# Pouring a concrete cap for a chimney HELP



## young_mason (Sep 9, 2008)

Hey i'd like to start forming and pouring a concrete cap instead of using a pre-cast concrete cap, could someone please give me a walk thru tutorial?

Thanks!


----------



## tccoggs (Dec 17, 2008)

Funny you should ask, I was just researching this myself a bit:

ftp://imgs.ebuild.com/woc/M930413.pdf


This is for my own house, buy I'm a wood guy, not a stone guy. I have an existing brick chimmney on my house which is about 19 years old, the crown looks like crap, and the top 3 courses of brick are shot. I had a mason friend of mine give me an estimate to repair the crown and cover the chimney in cultured stone. What I was pretty surpised about was the lack of knowledge regarding the manufacturers recommendations regarding clearance to the roof and flashing at the top. I have to dicuss with him more, but he wasn't exactly filling me with confidence.


----------



## Ed the Roofer (Dec 12, 2006)

tccoggs said:


> Funny you should ask, I was just researching this myself a bit:
> 
> ftp://imgs.ebuild.com/woc/M930413.pdf
> 
> ...


 
The steel crown forms pictured on Page 2 of your link would not allow for the proper amount of overhang fro a drip edge away from the lower brick structure.

The components needed to use the kit are available through Copperfield Chimney Supply or you can make your own forms out of lumber.

Ed


----------



## tccoggs (Dec 17, 2008)

Ed,

I noticed they were being a bit cheap with the overhang.

Any thoughts on my cultured stone detail where it meets the roof???

Owens Corning wants a 2 inch gap to the roof, I imagine for both settling and freeze/thaw water issues.

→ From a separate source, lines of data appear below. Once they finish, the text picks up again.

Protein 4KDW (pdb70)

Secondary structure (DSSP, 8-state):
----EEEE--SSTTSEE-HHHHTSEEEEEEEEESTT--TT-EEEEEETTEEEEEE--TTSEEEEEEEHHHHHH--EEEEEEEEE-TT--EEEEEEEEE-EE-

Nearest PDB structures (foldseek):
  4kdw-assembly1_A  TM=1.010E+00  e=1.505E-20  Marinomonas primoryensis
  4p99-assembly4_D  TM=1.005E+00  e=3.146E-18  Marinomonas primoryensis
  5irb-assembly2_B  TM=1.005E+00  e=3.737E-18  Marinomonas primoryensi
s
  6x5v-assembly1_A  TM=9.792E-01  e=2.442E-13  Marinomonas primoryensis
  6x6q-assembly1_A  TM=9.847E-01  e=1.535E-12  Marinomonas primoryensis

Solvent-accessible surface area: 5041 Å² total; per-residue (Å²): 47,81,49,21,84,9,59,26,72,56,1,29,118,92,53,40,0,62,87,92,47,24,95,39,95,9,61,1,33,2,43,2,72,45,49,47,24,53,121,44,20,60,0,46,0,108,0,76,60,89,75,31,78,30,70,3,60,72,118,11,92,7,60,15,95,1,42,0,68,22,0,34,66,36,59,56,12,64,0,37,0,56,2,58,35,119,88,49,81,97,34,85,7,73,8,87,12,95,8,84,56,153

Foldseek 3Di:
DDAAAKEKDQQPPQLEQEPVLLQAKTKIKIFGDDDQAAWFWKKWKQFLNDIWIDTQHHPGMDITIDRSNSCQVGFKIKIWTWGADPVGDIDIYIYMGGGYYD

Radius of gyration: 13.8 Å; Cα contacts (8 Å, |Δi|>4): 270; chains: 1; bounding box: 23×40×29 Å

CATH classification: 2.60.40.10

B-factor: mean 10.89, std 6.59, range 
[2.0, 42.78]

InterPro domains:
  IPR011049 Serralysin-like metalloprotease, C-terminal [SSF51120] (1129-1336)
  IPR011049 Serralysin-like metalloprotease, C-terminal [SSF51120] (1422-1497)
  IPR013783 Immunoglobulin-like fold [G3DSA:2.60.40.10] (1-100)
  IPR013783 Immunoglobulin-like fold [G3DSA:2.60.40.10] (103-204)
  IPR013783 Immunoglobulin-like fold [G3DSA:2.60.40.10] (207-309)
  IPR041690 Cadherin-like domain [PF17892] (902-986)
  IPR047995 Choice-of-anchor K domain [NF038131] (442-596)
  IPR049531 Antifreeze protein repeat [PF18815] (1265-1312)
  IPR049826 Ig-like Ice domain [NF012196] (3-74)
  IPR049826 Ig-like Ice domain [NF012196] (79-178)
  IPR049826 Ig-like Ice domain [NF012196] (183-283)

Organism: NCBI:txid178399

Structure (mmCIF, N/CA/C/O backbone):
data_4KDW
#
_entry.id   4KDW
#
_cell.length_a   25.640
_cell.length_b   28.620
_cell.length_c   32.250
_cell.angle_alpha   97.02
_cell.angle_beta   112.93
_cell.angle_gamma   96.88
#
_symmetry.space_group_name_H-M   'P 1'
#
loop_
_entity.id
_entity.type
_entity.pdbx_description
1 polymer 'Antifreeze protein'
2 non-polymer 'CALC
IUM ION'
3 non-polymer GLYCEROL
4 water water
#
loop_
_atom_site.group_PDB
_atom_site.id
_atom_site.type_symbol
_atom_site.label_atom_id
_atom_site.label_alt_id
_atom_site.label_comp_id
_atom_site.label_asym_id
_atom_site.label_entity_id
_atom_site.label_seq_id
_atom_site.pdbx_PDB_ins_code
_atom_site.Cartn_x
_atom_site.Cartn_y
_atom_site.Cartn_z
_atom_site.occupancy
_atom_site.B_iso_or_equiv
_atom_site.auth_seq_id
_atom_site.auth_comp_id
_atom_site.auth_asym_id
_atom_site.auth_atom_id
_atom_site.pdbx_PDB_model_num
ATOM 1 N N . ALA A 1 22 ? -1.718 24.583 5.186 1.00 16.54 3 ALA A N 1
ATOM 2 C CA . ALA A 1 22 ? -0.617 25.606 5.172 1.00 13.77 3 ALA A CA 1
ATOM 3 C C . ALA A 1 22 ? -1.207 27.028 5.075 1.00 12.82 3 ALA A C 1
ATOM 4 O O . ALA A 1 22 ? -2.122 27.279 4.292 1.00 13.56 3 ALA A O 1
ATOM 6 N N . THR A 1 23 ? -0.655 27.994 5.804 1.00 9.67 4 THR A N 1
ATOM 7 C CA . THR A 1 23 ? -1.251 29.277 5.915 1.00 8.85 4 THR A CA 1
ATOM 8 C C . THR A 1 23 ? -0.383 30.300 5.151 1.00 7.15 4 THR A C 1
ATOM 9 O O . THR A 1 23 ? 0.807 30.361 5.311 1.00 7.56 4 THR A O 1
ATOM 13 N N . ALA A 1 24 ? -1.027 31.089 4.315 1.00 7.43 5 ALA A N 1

I was thinking a ACQ 2x3 curb around the base of the chimney, then forming a copper z flashing over the curb and kerfing the masonry and letting in the tab into the masonry. Weather and ice over the top flange that will then be covered with wire mesh, scratch coat and then the stone. The shingles can then be step flashed under the z-flashing.

Am I crazy?? The existing masonry was done with aluminum and looks like garbage as it was all hand bent


----------